Start of Exercise materials

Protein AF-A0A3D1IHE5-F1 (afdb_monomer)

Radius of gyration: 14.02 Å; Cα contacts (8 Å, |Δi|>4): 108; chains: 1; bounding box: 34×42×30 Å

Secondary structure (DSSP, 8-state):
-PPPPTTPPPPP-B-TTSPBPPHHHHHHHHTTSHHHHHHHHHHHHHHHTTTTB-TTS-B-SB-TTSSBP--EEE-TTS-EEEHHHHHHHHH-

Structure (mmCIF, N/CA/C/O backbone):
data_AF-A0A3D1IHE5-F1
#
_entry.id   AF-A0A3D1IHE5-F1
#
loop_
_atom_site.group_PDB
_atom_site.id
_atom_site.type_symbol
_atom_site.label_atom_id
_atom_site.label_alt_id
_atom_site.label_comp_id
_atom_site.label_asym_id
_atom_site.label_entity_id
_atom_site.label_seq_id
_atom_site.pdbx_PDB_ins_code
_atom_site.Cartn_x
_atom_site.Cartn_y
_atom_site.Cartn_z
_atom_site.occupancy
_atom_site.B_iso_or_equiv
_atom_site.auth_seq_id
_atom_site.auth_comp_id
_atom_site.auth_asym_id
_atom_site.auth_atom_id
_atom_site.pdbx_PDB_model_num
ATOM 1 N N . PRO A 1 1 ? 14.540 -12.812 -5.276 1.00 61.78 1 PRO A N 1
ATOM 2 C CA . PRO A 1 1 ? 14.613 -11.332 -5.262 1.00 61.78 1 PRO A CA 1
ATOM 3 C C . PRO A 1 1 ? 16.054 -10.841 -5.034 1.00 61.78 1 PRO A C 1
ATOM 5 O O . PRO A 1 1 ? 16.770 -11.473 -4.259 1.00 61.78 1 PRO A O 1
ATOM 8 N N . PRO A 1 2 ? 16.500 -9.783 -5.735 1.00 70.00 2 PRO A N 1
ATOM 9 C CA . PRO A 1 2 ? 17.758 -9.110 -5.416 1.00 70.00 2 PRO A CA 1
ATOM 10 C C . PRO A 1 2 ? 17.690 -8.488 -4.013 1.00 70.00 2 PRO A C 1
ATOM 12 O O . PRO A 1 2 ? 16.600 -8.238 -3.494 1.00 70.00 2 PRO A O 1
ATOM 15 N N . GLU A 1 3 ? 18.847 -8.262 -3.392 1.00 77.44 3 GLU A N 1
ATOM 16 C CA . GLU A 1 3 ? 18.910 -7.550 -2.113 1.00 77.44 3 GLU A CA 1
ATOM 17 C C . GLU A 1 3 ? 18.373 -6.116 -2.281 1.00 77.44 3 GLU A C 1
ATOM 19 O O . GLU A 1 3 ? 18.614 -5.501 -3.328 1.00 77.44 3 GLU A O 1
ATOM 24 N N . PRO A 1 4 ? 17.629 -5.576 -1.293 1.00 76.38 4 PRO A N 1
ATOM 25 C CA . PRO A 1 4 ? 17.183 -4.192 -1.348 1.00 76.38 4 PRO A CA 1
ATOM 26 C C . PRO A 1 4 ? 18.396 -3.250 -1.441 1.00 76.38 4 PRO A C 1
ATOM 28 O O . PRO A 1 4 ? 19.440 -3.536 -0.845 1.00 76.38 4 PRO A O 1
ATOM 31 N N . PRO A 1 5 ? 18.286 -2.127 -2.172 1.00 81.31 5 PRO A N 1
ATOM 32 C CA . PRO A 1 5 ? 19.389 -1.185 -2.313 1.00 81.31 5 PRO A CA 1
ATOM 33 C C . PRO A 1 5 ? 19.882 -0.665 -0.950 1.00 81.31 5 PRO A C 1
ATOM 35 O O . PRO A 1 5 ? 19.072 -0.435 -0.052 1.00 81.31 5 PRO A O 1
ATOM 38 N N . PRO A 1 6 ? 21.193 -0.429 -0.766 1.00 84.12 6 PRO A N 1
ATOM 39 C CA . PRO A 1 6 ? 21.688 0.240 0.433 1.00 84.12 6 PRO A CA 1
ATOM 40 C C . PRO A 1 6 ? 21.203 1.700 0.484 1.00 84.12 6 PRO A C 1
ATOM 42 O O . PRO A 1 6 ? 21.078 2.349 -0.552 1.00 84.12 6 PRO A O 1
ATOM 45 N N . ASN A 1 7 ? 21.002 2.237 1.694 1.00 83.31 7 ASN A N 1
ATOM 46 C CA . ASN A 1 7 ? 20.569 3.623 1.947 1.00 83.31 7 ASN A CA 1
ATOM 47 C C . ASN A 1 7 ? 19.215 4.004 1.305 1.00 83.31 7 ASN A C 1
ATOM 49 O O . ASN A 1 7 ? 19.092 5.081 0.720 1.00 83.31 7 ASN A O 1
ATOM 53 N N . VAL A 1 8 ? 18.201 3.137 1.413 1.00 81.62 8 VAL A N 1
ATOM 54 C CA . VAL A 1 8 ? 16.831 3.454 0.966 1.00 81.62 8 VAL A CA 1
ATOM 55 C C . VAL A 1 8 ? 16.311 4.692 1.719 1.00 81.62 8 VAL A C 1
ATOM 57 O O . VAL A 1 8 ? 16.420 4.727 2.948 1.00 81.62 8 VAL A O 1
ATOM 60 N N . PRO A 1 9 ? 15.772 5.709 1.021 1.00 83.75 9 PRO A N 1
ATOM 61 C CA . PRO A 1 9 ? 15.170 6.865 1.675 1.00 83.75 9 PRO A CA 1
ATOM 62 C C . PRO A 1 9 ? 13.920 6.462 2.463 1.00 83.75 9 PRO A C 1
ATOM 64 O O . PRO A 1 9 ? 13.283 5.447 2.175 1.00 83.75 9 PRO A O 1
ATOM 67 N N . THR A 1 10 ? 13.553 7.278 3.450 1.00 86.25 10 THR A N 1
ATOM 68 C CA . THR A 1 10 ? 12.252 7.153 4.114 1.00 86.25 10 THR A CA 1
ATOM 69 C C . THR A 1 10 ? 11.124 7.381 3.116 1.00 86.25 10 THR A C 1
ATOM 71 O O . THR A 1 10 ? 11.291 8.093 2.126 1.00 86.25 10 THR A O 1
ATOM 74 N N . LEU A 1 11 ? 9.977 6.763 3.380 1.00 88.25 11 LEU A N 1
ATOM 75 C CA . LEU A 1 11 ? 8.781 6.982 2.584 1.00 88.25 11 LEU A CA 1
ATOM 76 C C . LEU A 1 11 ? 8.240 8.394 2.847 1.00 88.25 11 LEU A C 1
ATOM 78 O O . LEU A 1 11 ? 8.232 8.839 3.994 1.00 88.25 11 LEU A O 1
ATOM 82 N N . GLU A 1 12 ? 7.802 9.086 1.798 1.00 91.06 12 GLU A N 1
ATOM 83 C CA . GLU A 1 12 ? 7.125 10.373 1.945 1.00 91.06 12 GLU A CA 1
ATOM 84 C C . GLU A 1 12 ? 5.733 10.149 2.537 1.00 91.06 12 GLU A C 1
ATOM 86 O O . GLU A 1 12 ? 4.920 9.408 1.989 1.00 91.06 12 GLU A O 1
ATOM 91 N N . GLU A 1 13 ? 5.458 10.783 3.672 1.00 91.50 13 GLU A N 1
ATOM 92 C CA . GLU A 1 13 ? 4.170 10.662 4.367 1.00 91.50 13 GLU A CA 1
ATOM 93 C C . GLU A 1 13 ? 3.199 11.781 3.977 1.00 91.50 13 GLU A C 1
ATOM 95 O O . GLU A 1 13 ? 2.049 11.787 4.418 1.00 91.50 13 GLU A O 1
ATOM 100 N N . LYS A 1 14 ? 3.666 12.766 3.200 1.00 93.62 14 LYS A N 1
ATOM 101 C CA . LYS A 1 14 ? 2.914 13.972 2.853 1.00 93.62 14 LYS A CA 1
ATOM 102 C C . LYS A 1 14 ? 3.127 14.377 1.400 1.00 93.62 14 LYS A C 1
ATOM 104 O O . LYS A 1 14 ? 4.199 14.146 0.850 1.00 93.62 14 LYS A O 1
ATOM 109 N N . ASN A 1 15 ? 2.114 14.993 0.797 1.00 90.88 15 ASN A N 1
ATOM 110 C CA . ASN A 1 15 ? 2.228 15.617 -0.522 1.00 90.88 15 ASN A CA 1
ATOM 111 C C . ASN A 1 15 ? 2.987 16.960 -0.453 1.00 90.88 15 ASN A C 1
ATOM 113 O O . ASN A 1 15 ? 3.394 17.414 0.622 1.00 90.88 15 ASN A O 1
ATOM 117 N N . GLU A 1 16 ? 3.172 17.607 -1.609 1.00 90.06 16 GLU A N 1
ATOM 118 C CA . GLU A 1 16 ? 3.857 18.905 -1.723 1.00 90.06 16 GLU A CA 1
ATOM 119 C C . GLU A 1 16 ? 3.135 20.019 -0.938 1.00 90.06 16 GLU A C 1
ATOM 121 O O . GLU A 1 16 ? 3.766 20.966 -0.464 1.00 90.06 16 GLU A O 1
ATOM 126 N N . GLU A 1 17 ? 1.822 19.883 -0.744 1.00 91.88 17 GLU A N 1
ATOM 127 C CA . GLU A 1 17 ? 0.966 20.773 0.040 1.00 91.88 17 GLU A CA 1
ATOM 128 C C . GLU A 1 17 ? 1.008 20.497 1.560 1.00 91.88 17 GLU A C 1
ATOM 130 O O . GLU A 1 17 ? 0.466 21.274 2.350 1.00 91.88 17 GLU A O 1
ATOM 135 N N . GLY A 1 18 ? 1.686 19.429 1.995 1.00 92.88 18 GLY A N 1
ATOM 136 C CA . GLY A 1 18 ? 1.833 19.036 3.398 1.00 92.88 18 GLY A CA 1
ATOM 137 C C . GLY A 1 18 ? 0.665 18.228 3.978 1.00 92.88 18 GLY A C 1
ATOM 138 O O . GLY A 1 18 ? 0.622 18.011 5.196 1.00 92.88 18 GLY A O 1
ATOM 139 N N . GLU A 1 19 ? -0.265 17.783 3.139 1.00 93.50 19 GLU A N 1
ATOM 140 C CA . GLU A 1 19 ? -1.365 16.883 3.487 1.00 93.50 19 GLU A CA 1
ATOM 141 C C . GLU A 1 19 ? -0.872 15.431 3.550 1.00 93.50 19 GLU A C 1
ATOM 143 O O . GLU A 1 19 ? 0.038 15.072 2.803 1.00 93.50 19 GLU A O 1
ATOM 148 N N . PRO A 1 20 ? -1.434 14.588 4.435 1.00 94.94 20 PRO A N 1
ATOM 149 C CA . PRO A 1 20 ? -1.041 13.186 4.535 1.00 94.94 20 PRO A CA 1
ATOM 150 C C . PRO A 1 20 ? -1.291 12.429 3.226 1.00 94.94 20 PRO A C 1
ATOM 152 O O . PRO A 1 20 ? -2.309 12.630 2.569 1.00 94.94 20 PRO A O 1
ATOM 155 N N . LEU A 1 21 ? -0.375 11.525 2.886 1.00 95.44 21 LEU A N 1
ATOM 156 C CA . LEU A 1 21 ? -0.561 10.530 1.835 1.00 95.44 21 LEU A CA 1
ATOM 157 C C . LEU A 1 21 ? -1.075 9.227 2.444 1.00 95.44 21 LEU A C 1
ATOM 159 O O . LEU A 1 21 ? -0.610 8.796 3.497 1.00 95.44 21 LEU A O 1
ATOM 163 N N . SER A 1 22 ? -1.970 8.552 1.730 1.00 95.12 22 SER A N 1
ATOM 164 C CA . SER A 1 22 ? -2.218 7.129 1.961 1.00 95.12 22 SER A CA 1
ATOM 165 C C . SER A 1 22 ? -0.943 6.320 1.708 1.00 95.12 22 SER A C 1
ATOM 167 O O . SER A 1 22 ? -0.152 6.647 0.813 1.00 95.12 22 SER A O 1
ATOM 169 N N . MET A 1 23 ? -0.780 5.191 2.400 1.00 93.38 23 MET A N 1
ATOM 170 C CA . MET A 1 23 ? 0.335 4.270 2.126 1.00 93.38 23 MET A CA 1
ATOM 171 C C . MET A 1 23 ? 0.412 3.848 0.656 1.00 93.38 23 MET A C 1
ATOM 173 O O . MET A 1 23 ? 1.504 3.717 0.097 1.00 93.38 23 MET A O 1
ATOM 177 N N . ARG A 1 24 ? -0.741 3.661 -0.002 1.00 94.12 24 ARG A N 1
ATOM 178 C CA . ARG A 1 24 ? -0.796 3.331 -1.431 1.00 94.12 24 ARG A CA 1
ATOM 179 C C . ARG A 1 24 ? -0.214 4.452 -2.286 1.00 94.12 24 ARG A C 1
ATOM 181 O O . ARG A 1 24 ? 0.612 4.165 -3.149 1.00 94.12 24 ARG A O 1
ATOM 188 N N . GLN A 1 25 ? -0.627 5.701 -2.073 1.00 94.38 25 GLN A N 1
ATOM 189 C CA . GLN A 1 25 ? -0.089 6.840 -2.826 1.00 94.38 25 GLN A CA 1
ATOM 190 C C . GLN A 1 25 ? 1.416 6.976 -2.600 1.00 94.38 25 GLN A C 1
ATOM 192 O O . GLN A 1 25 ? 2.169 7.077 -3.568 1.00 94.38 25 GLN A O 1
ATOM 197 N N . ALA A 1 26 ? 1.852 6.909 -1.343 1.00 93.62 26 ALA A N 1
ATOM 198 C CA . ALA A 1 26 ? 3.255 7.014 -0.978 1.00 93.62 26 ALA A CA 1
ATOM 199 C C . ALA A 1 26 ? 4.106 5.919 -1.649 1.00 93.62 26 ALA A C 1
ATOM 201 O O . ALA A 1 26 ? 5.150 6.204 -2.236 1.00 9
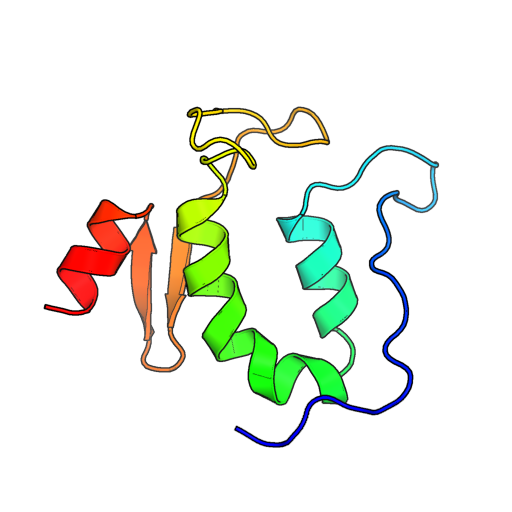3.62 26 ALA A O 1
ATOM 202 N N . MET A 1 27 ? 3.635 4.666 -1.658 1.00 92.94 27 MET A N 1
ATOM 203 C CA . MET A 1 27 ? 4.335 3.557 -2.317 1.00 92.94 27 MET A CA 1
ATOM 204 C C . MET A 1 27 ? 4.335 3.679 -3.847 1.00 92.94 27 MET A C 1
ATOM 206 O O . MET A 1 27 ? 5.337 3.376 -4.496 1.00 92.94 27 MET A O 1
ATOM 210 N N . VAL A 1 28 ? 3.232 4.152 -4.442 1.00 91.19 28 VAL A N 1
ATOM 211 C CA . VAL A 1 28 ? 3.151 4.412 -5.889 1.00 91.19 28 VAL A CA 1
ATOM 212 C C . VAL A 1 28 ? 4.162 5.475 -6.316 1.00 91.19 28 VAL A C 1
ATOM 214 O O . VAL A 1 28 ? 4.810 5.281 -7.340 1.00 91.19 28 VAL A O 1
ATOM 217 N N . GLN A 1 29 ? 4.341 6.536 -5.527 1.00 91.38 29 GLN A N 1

End of Exercise materials

__Exercise directions__.
Here the output must be the lines above from the line with "ATOM 54 C CA" to the line with "ATOM 91 N N", both included, duplicated word for word and nothing else.

__Expected output__.
ATOM 54 C CA . VAL A 1 8 ? 16.831 3.454 0.966 1.00 81.62 8 VAL A CA 1
ATOM 55 C C . VAL A 1 8 ? 16.311 4.692 1.719 1.00 81.62 8 VAL A C 1
ATOM 57 O O . VAL A 1 8 ? 16.420 4.727 2.948 1.00 81.62 8 VAL A O 1
ATOM 60 N N . PRO A 1 9 ? 15.772 5.709 1.021 1.00 83.75 9 PRO A N 1
ATOM 61 C CA . PRO A 1 9 ? 15.170 6.865 1.675 1.00 83.75 9 PRO A CA 1
ATOM 62 C C . PRO A 1 9 ? 13.920 6.462 2.463 1.00 83.75 9 PRO A C 1
ATOM 64 O O . PRO A 1 9 ? 13.283 5.447 2.175 1.00 83.75 9 PRO A O 1
ATOM 67 N N . THR A 1 10 ? 13.553 7.278 3.450 1.00 86.25 10 THR A N 1
ATOM 68 C CA . THR A 1 10 ? 12.252 7.153 4.114 1.00 86.25 10 THR A CA 1
ATOM 69 C C . THR A 1 10 ? 11.124 7.381 3.116 1.00 86.25 10 THR A C 1
ATOM 71 O O . THR A 1 10 ? 11.291 8.093 2.126 1.00 86.25 10 THR A O 1
ATOM 74 N N . LEU A 1 11 ? 9.977 6.763 3.380 1.00 88.25 11 LEU A N 1
ATOM 75 C CA . LEU A 1 11 ? 8.781 6.982 2.584 1.00 88.25 11 LEU A CA 1
ATOM 76 C C . LEU A 1 11 ? 8.240 8.394 2.847 1.00 88.25 11 LEU A C 1
ATOM 78 O O . LEU A 1 11 ? 8.232 8.839 3.994 1.00 88.25 11 LEU A O 1
ATOM 82 N N . GLU A 1 12 ? 7.802 9.086 1.798 1.00 91.06 12 GLU A N 1
ATOM 83 C CA . GLU A 1 12 ? 7.125 10.373 1.945 1.00 91.06 12 GLU A CA 1
ATOM 84 C C . GLU A 1 12 ? 5.733 10.149 2.537 1.00 91.06 12 GLU A C 1
ATOM 86 O O . GLU A 1 12 ? 4.920 9.408 1.989 1.00 91.06 12 GLU A O 1
ATOM 91 N N . GLU A 1 13 ? 5.458 10.783 3.672 1.00 91.50 13 GLU A N 1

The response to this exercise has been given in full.